Prompt Images
You know what is always fun? Getting a GIF. Whether it’s via text or email, or whatever other communication styles the youngs are doing these days, GIFs always work. Even the lesser ones. There is a GIF for every occasion.
If a picture is worth a thousand words (pre-inflation—thanks, Biden) then a video is worth way more, and the silently looping GIF is the perfect example of that. These short clips, usually featuring a pop culture touchstone can deliver a message along with tone and usually can answer follow-up questions before they pop up.
Sometimes GIFs can substitute for the thing you don’t want to say, or bring levity to a tense or somber situation, unlocking a solution when you may not have the words to do the job. If you are doing it right, you could have a whole conversation of GIFs.
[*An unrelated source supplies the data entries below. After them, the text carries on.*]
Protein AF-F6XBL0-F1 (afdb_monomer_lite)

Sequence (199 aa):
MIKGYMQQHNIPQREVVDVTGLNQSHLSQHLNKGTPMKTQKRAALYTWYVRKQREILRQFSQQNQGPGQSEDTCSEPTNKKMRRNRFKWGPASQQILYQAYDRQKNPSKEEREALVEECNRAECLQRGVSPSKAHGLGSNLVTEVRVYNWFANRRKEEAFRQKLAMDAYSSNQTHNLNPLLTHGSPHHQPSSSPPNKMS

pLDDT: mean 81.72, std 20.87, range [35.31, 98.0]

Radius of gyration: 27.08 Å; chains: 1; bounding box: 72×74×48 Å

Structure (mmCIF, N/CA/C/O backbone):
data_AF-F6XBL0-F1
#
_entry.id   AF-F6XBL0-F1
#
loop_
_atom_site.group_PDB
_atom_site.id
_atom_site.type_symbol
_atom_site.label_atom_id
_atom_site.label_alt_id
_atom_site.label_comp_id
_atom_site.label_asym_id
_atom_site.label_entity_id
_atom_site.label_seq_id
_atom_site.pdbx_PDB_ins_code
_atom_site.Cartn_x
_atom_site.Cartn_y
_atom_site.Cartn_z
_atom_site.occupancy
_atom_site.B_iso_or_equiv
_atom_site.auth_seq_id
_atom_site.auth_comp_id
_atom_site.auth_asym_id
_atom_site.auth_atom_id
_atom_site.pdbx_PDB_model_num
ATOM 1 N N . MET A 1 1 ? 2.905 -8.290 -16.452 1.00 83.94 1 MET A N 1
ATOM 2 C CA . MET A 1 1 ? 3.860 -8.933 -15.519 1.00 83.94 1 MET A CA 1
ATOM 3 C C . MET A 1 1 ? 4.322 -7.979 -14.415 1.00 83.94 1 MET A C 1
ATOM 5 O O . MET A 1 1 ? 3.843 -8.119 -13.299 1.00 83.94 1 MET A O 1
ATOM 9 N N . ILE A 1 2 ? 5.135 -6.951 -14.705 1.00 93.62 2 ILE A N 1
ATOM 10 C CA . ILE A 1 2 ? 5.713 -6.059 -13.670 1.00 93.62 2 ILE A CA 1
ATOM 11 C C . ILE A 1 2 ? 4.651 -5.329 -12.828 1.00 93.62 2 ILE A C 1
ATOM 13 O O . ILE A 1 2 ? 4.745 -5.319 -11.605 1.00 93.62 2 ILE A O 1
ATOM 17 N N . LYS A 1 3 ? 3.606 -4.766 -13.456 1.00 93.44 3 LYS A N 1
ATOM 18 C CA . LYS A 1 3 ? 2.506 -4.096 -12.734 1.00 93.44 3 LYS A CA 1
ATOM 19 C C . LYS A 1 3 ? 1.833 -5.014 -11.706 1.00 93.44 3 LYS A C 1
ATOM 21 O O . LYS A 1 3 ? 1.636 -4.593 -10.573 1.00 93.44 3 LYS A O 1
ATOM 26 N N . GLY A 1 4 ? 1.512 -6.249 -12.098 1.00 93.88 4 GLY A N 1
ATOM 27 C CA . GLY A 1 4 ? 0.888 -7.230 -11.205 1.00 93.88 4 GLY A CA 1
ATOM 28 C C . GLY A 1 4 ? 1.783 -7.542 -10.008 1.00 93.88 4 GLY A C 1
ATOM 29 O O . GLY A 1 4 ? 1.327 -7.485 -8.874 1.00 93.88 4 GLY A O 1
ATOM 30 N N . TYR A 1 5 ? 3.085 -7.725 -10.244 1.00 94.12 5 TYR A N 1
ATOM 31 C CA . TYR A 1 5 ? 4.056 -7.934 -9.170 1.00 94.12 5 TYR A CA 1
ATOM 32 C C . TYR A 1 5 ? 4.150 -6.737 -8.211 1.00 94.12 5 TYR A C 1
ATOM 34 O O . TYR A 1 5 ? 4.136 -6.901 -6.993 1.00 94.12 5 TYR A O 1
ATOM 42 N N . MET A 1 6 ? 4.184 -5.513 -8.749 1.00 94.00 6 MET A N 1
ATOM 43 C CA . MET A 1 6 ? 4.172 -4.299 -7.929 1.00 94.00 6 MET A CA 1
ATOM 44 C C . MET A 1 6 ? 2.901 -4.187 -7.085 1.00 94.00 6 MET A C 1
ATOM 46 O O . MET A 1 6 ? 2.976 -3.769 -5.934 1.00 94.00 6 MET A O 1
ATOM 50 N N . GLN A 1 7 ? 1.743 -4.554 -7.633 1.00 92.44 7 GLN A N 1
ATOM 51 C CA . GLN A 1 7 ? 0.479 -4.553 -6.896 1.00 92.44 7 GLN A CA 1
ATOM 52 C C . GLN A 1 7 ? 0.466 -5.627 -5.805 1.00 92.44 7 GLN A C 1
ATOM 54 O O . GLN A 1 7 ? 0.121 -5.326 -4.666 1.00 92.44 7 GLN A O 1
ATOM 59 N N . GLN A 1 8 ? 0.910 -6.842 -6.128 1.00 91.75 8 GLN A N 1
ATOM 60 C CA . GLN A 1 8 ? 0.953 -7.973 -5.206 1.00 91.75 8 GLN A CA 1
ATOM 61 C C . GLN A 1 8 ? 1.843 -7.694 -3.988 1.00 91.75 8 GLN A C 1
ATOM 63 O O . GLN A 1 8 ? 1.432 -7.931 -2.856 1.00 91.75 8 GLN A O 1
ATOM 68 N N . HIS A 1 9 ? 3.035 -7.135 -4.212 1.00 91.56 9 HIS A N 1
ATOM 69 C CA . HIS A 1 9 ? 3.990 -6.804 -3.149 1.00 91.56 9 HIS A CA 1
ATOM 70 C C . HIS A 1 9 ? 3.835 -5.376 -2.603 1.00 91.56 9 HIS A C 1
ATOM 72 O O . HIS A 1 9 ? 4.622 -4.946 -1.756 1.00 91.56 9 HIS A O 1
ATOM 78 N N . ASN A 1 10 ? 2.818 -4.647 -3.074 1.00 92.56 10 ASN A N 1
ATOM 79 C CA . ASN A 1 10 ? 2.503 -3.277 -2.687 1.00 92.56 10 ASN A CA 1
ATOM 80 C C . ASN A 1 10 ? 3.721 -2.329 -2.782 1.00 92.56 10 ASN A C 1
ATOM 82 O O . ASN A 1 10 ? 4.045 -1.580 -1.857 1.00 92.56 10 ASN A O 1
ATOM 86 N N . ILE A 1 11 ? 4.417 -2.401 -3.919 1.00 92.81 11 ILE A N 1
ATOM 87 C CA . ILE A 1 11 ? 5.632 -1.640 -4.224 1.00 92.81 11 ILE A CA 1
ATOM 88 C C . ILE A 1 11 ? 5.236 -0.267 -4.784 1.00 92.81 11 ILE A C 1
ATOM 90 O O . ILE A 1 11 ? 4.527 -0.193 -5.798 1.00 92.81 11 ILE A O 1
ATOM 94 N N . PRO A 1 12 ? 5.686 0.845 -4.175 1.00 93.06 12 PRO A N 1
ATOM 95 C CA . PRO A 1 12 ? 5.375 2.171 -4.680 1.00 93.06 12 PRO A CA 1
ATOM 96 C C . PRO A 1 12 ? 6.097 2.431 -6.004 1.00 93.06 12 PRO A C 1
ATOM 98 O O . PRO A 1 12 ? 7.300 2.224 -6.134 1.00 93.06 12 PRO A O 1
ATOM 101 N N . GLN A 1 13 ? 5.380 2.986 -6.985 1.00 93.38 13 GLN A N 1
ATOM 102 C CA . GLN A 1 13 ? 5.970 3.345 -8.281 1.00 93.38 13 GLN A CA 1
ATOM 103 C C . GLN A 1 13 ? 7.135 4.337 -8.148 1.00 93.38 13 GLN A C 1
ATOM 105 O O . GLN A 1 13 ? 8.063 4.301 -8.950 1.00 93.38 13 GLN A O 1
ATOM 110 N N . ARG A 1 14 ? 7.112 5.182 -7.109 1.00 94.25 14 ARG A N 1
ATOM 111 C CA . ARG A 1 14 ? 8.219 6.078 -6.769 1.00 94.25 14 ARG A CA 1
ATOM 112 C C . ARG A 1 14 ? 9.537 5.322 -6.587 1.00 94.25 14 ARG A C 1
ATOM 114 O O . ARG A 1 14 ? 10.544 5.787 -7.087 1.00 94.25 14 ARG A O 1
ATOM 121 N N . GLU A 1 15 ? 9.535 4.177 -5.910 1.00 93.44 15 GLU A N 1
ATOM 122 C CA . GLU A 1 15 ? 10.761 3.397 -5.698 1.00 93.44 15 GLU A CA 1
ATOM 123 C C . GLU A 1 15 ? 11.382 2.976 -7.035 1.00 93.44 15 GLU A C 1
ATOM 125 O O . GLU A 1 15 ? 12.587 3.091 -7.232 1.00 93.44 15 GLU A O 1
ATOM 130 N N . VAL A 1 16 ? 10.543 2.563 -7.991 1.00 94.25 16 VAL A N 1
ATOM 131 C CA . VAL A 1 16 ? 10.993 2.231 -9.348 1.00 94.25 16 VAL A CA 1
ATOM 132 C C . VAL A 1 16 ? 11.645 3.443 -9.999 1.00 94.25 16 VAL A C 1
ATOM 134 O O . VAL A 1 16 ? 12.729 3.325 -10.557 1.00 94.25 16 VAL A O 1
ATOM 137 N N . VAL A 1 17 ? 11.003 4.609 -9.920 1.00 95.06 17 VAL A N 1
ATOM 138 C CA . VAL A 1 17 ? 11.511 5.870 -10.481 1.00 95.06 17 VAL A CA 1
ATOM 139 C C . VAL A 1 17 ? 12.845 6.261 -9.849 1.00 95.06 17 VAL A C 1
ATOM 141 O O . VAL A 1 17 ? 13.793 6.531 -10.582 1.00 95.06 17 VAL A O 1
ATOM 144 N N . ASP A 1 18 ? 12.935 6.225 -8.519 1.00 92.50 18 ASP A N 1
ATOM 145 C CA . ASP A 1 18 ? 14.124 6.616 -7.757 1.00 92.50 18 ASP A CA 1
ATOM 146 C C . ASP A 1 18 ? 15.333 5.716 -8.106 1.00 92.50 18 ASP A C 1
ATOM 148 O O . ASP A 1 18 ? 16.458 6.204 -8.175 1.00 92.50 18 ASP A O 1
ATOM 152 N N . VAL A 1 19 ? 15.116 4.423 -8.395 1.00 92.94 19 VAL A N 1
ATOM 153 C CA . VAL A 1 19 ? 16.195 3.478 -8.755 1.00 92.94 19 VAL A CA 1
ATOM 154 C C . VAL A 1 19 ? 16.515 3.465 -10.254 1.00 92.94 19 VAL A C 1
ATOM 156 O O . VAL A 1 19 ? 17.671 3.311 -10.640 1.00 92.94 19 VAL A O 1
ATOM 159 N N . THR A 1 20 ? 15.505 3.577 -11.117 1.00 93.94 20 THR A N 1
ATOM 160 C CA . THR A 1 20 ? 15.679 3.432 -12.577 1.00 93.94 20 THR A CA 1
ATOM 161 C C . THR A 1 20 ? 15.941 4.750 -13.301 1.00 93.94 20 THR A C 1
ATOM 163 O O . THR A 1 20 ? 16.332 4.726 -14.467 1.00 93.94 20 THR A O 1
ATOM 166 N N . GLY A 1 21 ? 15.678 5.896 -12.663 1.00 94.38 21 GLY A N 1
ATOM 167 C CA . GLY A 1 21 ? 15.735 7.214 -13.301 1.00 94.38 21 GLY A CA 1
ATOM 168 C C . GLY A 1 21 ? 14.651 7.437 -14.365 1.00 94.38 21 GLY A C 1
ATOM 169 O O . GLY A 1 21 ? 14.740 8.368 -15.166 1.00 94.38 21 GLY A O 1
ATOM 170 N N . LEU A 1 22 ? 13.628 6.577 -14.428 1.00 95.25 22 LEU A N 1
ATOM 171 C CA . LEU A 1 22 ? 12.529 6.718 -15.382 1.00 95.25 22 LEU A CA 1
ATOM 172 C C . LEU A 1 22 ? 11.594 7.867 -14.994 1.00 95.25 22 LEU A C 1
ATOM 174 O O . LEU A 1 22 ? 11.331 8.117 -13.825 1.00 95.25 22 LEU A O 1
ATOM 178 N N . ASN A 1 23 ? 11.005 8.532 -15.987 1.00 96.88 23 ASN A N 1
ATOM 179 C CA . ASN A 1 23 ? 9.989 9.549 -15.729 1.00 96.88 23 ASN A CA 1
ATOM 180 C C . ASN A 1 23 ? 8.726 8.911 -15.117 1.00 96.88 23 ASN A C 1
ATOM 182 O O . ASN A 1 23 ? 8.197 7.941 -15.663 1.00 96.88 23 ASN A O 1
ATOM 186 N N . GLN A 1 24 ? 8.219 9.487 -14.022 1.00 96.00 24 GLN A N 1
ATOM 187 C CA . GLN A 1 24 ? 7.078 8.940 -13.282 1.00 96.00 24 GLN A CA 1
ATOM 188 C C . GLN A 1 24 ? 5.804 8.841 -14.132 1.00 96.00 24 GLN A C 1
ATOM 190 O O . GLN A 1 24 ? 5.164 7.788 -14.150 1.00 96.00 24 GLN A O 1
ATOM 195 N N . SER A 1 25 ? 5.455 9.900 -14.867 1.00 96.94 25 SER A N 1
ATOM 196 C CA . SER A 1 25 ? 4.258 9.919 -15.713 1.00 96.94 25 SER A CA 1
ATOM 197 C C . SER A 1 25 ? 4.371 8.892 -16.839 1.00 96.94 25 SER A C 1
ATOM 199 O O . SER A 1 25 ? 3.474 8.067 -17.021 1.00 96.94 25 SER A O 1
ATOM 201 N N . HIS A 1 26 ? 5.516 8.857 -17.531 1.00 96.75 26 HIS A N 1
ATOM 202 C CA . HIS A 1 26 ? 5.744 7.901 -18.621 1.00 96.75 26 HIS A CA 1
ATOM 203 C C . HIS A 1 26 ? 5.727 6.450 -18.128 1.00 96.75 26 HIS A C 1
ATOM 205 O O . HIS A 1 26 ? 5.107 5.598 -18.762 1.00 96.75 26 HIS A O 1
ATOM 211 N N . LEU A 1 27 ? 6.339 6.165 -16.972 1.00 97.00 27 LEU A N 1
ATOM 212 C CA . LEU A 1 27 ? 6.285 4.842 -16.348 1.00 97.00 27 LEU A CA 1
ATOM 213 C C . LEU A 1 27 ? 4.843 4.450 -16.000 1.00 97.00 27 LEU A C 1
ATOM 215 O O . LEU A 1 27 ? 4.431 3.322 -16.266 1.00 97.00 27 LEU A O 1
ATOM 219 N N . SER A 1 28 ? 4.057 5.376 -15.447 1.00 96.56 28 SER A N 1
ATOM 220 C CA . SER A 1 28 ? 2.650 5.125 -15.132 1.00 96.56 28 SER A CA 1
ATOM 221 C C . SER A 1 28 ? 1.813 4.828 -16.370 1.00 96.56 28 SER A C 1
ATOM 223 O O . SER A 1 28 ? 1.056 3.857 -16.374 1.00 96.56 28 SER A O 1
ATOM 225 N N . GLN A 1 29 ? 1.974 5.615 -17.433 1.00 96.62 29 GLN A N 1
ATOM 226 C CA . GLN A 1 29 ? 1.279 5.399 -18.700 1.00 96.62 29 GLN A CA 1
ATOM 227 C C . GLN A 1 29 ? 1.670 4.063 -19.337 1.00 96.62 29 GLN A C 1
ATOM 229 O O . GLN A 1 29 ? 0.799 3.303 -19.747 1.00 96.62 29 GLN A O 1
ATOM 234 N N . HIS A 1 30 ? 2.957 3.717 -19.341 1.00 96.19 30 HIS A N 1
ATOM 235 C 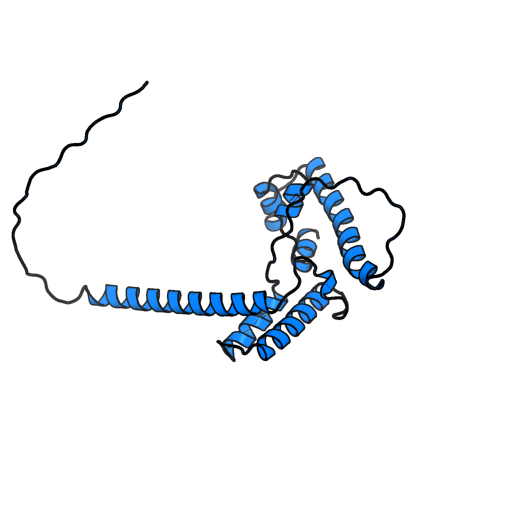CA . HIS A 1 30 ? 3.410 2.426 -19.849 1.00 96.19 30 HIS A CA 1
ATOM 236 C C . HIS A 1 30 ? 2.806 1.250 -19.067 1.00 96.19 30 HIS A C 1
ATOM 238 O O . HIS A 1 30 ? 2.272 0.322 -19.668 1.00 96.19 30 HIS A O 1
ATOM 244 N N . LEU A 1 31 ? 2.825 1.305 -17.729 1.00 95.56 31 LEU A N 1
ATOM 245 C CA . LEU A 1 31 ? 2.327 0.216 -16.882 1.00 95.56 31 LEU A CA 1
ATOM 246 C C . LEU A 1 31 ? 0.797 0.086 -16.882 1.00 95.56 31 LEU A C 1
ATOM 248 O O . LEU A 1 31 ? 0.287 -1.024 -16.742 1.00 95.56 31 LEU A O 1
ATOM 252 N N . ASN A 1 32 ? 0.061 1.196 -16.982 1.00 95.31 32 ASN A N 1
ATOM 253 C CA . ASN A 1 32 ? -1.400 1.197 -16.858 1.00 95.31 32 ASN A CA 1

But the reason GIFs are really so great is that they connect you through a reference, a common moment you share with someone else. Picking a GIF to send to someone else extends an offering, a connection that you both understand. It asks, or insinuates, “you’ve seen this thing,” which sparks a shared memory or fondness for the source material. And in the end, isn’t the thing we want the most to be seen and related to?
Oh, YOU also know the ins and outs of Wayne’s World or Clue? While I would agree that nostalgia can sometimes be a bit of a hacky way to gain approval, picking GIFs is curating specific nostalgia, relevant for a person and a moment. And the more obscure of a moment you can connect on, the better.
Maybe one day it’ll feel like a communication crutch, but I believe in the lasting power of GIF. Long live our referential overlords!